# WHAT IS NEEDED
The lines from the start of the records through the one containing "ATOM 3 C C ." are to be transcribed exactly, and nothing else.

(Extracted data entries)
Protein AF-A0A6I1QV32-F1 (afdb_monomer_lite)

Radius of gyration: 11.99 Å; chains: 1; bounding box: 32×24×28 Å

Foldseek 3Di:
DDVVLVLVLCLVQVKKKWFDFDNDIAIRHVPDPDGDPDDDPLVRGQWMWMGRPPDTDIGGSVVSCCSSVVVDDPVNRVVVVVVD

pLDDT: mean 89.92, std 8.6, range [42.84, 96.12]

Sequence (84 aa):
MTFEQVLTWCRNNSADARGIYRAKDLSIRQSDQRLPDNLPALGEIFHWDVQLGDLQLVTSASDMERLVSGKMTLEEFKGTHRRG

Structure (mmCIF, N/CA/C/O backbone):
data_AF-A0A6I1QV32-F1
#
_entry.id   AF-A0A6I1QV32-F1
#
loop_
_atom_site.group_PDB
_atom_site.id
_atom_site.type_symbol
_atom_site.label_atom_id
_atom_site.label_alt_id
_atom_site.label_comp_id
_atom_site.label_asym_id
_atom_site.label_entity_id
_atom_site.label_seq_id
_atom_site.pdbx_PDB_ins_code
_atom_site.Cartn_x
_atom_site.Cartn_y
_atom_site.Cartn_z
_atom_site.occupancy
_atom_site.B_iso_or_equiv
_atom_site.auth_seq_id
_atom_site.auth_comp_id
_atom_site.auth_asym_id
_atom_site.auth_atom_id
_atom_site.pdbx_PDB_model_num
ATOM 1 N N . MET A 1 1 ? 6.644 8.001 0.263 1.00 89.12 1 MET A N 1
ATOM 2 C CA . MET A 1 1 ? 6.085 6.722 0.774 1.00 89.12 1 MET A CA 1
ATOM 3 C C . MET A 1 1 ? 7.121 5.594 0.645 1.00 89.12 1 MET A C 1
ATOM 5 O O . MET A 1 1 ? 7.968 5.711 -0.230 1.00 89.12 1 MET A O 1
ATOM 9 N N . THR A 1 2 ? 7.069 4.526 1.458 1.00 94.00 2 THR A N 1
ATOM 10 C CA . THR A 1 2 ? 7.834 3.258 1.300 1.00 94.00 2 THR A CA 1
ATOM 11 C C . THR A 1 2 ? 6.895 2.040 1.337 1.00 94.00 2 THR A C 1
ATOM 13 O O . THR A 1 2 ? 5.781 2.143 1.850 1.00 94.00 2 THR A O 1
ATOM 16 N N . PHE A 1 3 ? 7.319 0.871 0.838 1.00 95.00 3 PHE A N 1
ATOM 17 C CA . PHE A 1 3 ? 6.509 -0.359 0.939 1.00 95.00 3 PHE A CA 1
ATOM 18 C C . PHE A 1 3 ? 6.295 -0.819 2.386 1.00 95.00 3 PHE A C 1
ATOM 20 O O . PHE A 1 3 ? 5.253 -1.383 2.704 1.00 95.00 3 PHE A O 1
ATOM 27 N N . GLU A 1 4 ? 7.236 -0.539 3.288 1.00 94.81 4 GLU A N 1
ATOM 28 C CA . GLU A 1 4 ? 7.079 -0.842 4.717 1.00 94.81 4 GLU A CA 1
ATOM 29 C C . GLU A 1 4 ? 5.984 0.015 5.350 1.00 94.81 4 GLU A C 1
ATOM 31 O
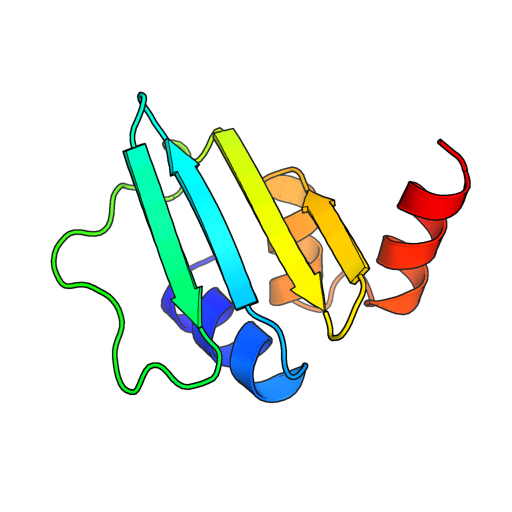 O . GLU A 1 4 ? 5.195 -0.471 6.163 1.00 94.81 4 GLU A O 1
ATOM 36 N N . GLN A 1 5 ? 5.888 1.282 4.937 1.00 94.88 5 GLN A N 1
ATOM 37 C CA . GLN A 1 5 ? 4.782 2.147 5.334 1.00 94.88 5 GLN A CA 1
ATOM 38 C C . GLN A 1 5 ? 3.447 1.622 4.790 1.00 94.88 5 GLN A C 1
ATOM 40 O O . GLN A 1 5 ? 2.465 1.621 5.528 1.00 94.88 5 GLN A O 1
ATOM 45 N N . VAL A 1 6 ? 3.413 1.111 3.552 1.00 95.06 6 VAL A N 1
ATOM 46 C CA . VAL A 1 6 ? 2.217 0.465 2.979 1.00 95.06 6 VAL A CA 1
ATOM 47 C C . VAL A 1 6 ? 1.812 -0.766 3.797 1.00 95.06 6 VAL A C 1
ATOM 49 O O . VAL A 1 6 ? 0.663 -0.855 4.213 1.00 95.06 6 VAL A O 1
ATOM 52 N N . LEU A 1 7 ? 2.742 -1.676 4.108 1.00 96.12 7 LEU A N 1
ATOM 53 C CA . LEU A 1 7 ? 2.461 -2.862 4.931 1.00 96.12 7 LEU A CA 1
ATOM 54 C C . LEU A 1 7 ? 1.975 -2.490 6.339 1.00 96.12 7 LEU A C 1
ATOM 56 O O . LEU A 1 7 ? 1.040 -3.092 6.866 1.00 96.12 7 LEU A O 1
ATOM 60 N N . THR A 1 8 ? 2.589 -1.477 6.947 1.00 95.62 8 THR A N 1
ATOM 61 C CA . THR A 1 8 ? 2.175 -0.968 8.262 1.00 95.62 8 THR A CA 1
ATOM 62 C C . THR A 1 8 ? 0.755 -0.412 8.206 1.00 95.62 8 THR A C 1
ATOM 64 O O . THR A 1 8 ? -0.068 -0.706 9.071 1.00 95.62 8 THR A O 1
ATOM 67 N N . TRP A 1 9 ? 0.439 0.346 7.157 1.00 95.31 9 TRP A N 1
ATOM 68 C CA . TRP A 1 9 ? -0.900 0.866 6.931 1.00 95.31 9 TRP A CA 1
ATOM 69 C C . TRP A 1 9 ? -1.923 -0.256 6.703 1.00 95.31 9 TRP A C 1
ATOM 71 O O . TRP A 1 9 ? -2.981 -0.237 7.330 1.00 95.31 9 TRP A O 1
ATOM 81 N N . CYS A 1 10 ? -1.589 -1.263 5.892 1.00 94.88 10 CYS A N 1
ATOM 82 C CA . CYS A 1 10 ? -2.404 -2.458 5.664 1.00 94.88 10 CYS A CA 1
ATOM 83 C C . CYS A 1 10 ? -2.775 -3.155 6.980 1.00 94.88 10 CYS A C 1
ATOM 85 O O . CYS A 1 10 ? -3.949 -3.413 7.238 1.00 94.88 10 CYS A O 1
ATOM 87 N N . ARG A 1 11 ? -1.795 -3.370 7.866 1.00 95.19 11 ARG A N 1
ATOM 88 C CA . ARG A 1 11 ? -2.013 -3.962 9.198 1.00 95.19 11 ARG A CA 1
ATOM 89 C C . ARG A 1 11 ? -2.948 -3.126 10.067 1.00 95.19 11 ARG A C 1
ATOM 91 O O . ARG A 1 11 ? -3.893 -3.658 10.639 1.00 95.19 11 ARG A O 1
ATOM 98 N N . ASN A 1 12 ? -2.717 -1.818 10.133 1.00 94.56 12 ASN A N 1
ATOM 99 C CA . ASN A 1 12 ? -3.507 -0.923 10.982 1.00 94.56 12 ASN A CA 1
ATOM 100 C C . ASN A 1 12 ? -4.963 -0.785 10.518 1.00 94.56 12 ASN A C 1
ATOM 102 O O . ASN A 1 12 ? -5.835 -0.478 11.325 1.00 94.56 12 ASN A O 1
ATOM 106 N N . ASN A 1 13 ? -5.223 -1.002 9.228 1.00 92.62 13 ASN A N 1
ATOM 107 C CA . ASN A 1 13 ? -6.533 -0.786 8.619 1.00 92.62 13 ASN A CA 1
ATOM 108 C C . ASN A 1 13 ? -7.230 -2.086 8.197 1.00 92.62 13 ASN A C 1
ATOM 110 O O . ASN A 1 13 ? -8.279 -2.023 7.559 1.00 92.62 13 ASN A O 1
ATOM 114 N N . SER A 1 14 ? -6.664 -3.250 8.547 1.00 93.62 14 SER A N 1
ATOM 115 C CA . SER A 1 14 ? -7.147 -4.565 8.101 1.00 93.62 14 SER A CA 1
ATOM 116 C C . SER A 1 14 ? -7.365 -4.619 6.582 1.00 93.62 14 SER A C 1
ATOM 118 O O . SER A 1 14 ? -8.415 -5.051 6.101 1.00 93.62 14 SER A O 1
ATOM 120 N N . ALA A 1 15 ? -6.380 -4.115 5.838 1.00 94.19 15 ALA A N 1
ATOM 121 C CA . ALA A 1 15 ? -6.442 -3.911 4.399 1.00 94.19 15 ALA A CA 1
ATOM 122 C C . ALA A 1 15 ? -5.348 -4.695 3.674 1.00 94.19 15 ALA A C 1
ATOM 124 O O . ALA A 1 15 ? -4.248 -4.854 4.200 1.00 94.19 15 ALA A O 1
ATOM 125 N N . ASP A 1 16 ? -5.614 -5.076 2.430 1.00 95.75 16 ASP A N 1
ATOM 126 C CA . ASP A 1 16 ? -4.605 -5.610 1.515 1.00 95.75 16 ASP A CA 1
ATOM 127 C C . ASP A 1 16 ? -4.403 -4.630 0.356 1.00 95.75 16 ASP A C 1
ATOM 129 O O . ASP A 1 16 ? -5.343 -3.973 -0.086 1.00 95.75 16 ASP A O 1
ATOM 133 N N . ALA A 1 17 ? -3.174 -4.509 -0.135 1.00 95.50 17 ALA A N 1
ATOM 134 C CA . ALA A 1 17 ? -2.819 -3.617 -1.229 1.00 95.50 17 ALA A CA 1
ATOM 135 C C . ALA A 1 17 ? -2.128 -4.394 -2.349 1.00 95.50 17 ALA A C 1
ATOM 137 O O . ALA A 1 17 ? -1.230 -5.201 -2.111 1.00 95.50 17 ALA A O 1
ATOM 138 N N . ARG A 1 18 ? -2.509 -4.112 -3.590 1.00 95.75 18 ARG A N 1
ATOM 139 C CA . ARG A 1 18 ? -1.901 -4.675 -4.790 1.00 95.75 18 ARG A CA 1
ATOM 140 C C . ARG A 1 18 ? -1.362 -3.548 -5.656 1.00 95.75 18 ARG A C 1
ATOM 142 O O . ARG A 1 18 ? -2.130 -2.729 -6.140 1.00 95.75 18 ARG A O 1
ATOM 149 N N . GLY A 1 19 ? -0.048 -3.489 -5.839 1.00 94.94 19 GLY A N 1
ATOM 150 C CA . GLY A 1 19 ? 0.596 -2.513 -6.718 1.00 94.94 19 GLY A CA 1
ATOM 151 C C . GLY A 1 19 ? 0.783 -3.089 -8.118 1.00 94.94 19 GLY A C 1
ATOM 152 O O . GLY A 1 19 ? 1.430 -4.125 -8.264 1.00 94.94 19 GLY A O 1
ATOM 153 N N . ILE A 1 20 ? 0.250 -2.426 -9.146 1.00 93.25 20 ILE A N 1
ATOM 154 C CA . ILE A 1 20 ? 0.333 -2.878 -10.544 1.00 93.25 20 ILE A CA 1
ATOM 155 C C . ILE A 1 20 ? 1.485 -2.167 -11.271 1.00 93.25 20 ILE A C 1
ATOM 157 O O . ILE A 1 20 ? 1.547 -0.936 -11.289 1.00 93.25 20 ILE A O 1
ATOM 161 N N . TYR A 1 21 ? 2.388 -2.92
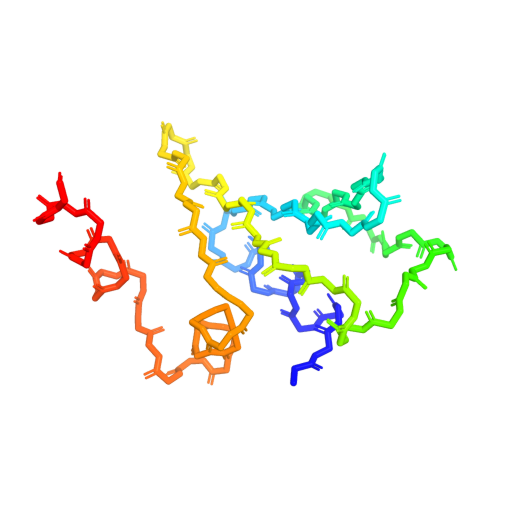7 -11.903 1.00 92.75 21 TYR A N 1
ATOM 162 C CA . TYR A 1 21 ? 3.562 -2.402 -12.619 1.00 92.75 21 TYR A CA 1
ATOM 163 C C . TYR A 1 21 ? 3.973 -3.291 -13.797 1.00 92.75 21 TYR A C 1
ATOM 165 O O . TYR A 1 21 ? 4.062 -4.500 -13.663 1.00 92.75 21 TYR A O 1
ATOM 173 N N . ARG A 1 22 ? 4.271 -2.698 -14.962 1.00 82.88 22 ARG A N 1
ATOM 174 C CA . ARG A 1 22 ? 4.826 -3.354 -16.176 1.00 82.88 22 ARG A CA 1
ATOM 175 C C . ARG A 1 22 ? 4.374 -4.820 -16.406 1.00 82.88 22 ARG A C 1
ATOM 177 O O . ARG A 1 22 ? 5.210 -5.713 -16.521 1.00 82.88 22 ARG A O 1
ATOM 184 N N . ALA A 1 23 ? 3.060 -5.056 -16.478 1.00 84.25 23 ALA A N 1
ATOM 185 C CA . ALA A 1 23 ? 2.417 -6.374 -16.661 1.00 84.25 23 ALA A CA 1
ATOM 186 C C . ALA A 1 23 ? 2.600 -7.398 -15.517 1.00 84.25 23 ALA A C 1
ATOM 188 O O . ALA A 1 23 ? 2.323 -8.583 -15.683 1.00 84.25 23 ALA A O 1
ATOM 189 N N . LYS A 1 24 ?
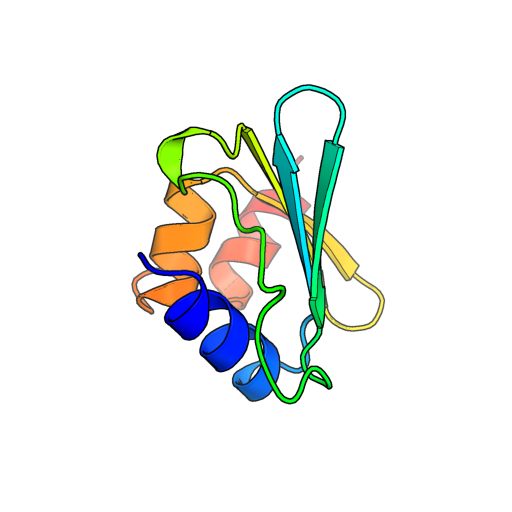 3.046 -6.938 -14.353 1.00 89.75 24 LYS A N 1
ATOM 190 C CA . LYS A 1 24 ? 3.147 -7.677 -13.098 1.00 89.75 24 LYS A CA 1
ATOM 191 C C . LYS A 1 24 ? 2.361 -6.952 -12.015 1.00 89.75 24 LYS A C 1
ATOM 193 O O . LYS A 1 24 ? 1.932 -5.805 -12.170 1.00 89.75 24 LYS A O 1
ATOM 198 N N . ASP A 1 25 ? 2.224 -7.632 -10.895 1.00 92.00 25 ASP A N 1
ATOM 199 C CA . ASP A 1 25 ? 1.720 -7.049 -9.675 1.00 92.00 25 ASP A CA 1
ATOM 200 C C . ASP A 1 25 ? 2.530 -7.513 -8.473 1.00 92.00 25 ASP A C 1
ATOM 202 O O . ASP A 1 25 ? 3.159 -8.572 -8.486 1.00 92.00 25 ASP A O 1
ATOM 206 N N . LEU A 1 26 ? 2.525 -6.678 -7.442 1.00 93.38 26 LEU A N 1
ATOM 207 C CA . LEU A 1 26 ? 2.975 -7.039 -6.111 1.00 93.38 26 LEU A CA 1
ATOM 208 C C . LEU A 1 26 ? 1.763 -7.010 -5.197 1.00 93.38 26 LEU A C 1
ATOM 210 O O . LEU A 1 26 ? 0.950 -6.092 -5.270 1.00 93.38 26 LEU A O 1
ATOM 214 N N . SER A 1 27 ? 1.661 -8.001 -4.326 1.00 94.12 27 SER A N 1
ATOM 215 C CA . SER A 1 27 ? 0.639 -8.049 -3.289 1.00 94.12 27 SER A CA 1
ATOM 216 C C . SER A 1 27 ? 1.300 -7.815 -1.937 1.00 94.12 27 SER A C 1
ATOM 218 O O . SER A 1 27 ? 2.330 -8.418 -1.645 1.00 94.12 27 SER A O 1
ATOM 220 N N . ILE A 1 28 ? 0.705 -6.936 -1.139 1.00 95.19 28 ILE A N 1
ATOM 221 C CA . ILE A 1 28 ? 1.054 -6.662 0.253 1.00 95.19 28 ILE A CA 1
ATOM 222 C C . ILE A 1 28 ? -0.206 -6.919 1.061 1.00 95.19 28 ILE A C 1
ATOM 224 O O . ILE A 1 28 ? -1.183 -6.178 0.957 1.00 95.19 28 ILE A O 1
ATOM 228 N N . ARG A 1 29 ? -0.194 -7.982 1.853 1.00 95.25 29 ARG A N 1
ATOM 229 C CA . ARG A 1 29 ? -1.317 -8.359 2.706 1.00 95.25 29 ARG A CA 1
ATOM 230 C C . ARG A 1 29 ? -1.055 -7.928 4.133 1.00 95.25 29 ARG A C 1
ATOM 232 O O . ARG A 1 29 ? 0.081 -7.981 4.602 1.00 95.25 29 ARG A O 1
ATOM 239 N N . GLN A 1 30 ? -2.106 -7.590 4.871 1.00 93.56 30 GLN A N 1
ATOM 240 C CA . GLN A 1 30 ? -1.983 -7.307 6.307 1.00 93.56 30 GLN A CA 1
ATOM 241 C C . GLN A 1 30 ? -1.314 -8.461 7.083 1.00 93.56 30 GLN A C 1
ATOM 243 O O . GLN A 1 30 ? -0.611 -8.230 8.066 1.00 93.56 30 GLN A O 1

# SOLUTION
Protein AF-A0A6I1QV32-F1 (afdb_monomer_lite)

Radius of gyration: 11.99 Å; chains: 1; bounding box: 32×24×28 Å

Foldseek 3Di:
DDVVLVLVLCLVQVKKKWFDFDNDIAIRHVPDPDGDPDDDPLVRGQWMWMGRPPDTDIGGSVVSCCSSVVVDDPVNRVVVVVVD

pLDDT: mean 89.92, std 8.6, range [42.84, 96.12]

Sequence (84 aa):
MTFEQVLTWCRNNSADARGIYRAKDLSIRQSDQRLPDNLPALGEIFHWDVQLGDLQLVTSASDMERLVSGKMTLEEFKGTHRRG

Structure (mmCIF, N/CA/C/O backbone):
data_AF-A0A6I1QV32-F1
#
_entry.id   AF-A0A6I1QV32-F1
#
loop_
_atom_site.group_PDB
_atom_site.id
_atom_site.type_symbol
_atom_site.label_atom_id
_atom_site.label_alt_id
_atom_site.label_comp_id
_atom_site.label_asym_id
_atom_site.label_entity_id
_atom_site.label_seq_id
_atom_site.pdbx_PDB_ins_code
_atom_site.Cartn_x
_atom_site.Cartn_y
_atom_site.Cartn_z
_atom_site.occupancy
_atom_site.B_iso_or_equiv
_atom_site.auth_seq_id
_atom_site.auth_comp_id
_atom_site.auth_asym_id
_atom_site.auth_atom_id
_atom_site.pdbx_PDB_model_num
ATOM 1 N N . MET A 1 1 ? 6.644 8.001 0.263 1.00 89.12 1 MET A N 1
ATOM 2 C CA . MET A 1 1 ? 6.085 6.722 0.774 1.00 89.12 1 MET A CA 1
ATOM 3 C C . MET A 1 1 ? 7.121 5.594 0.645 1.00 89.12 1 MET A C 1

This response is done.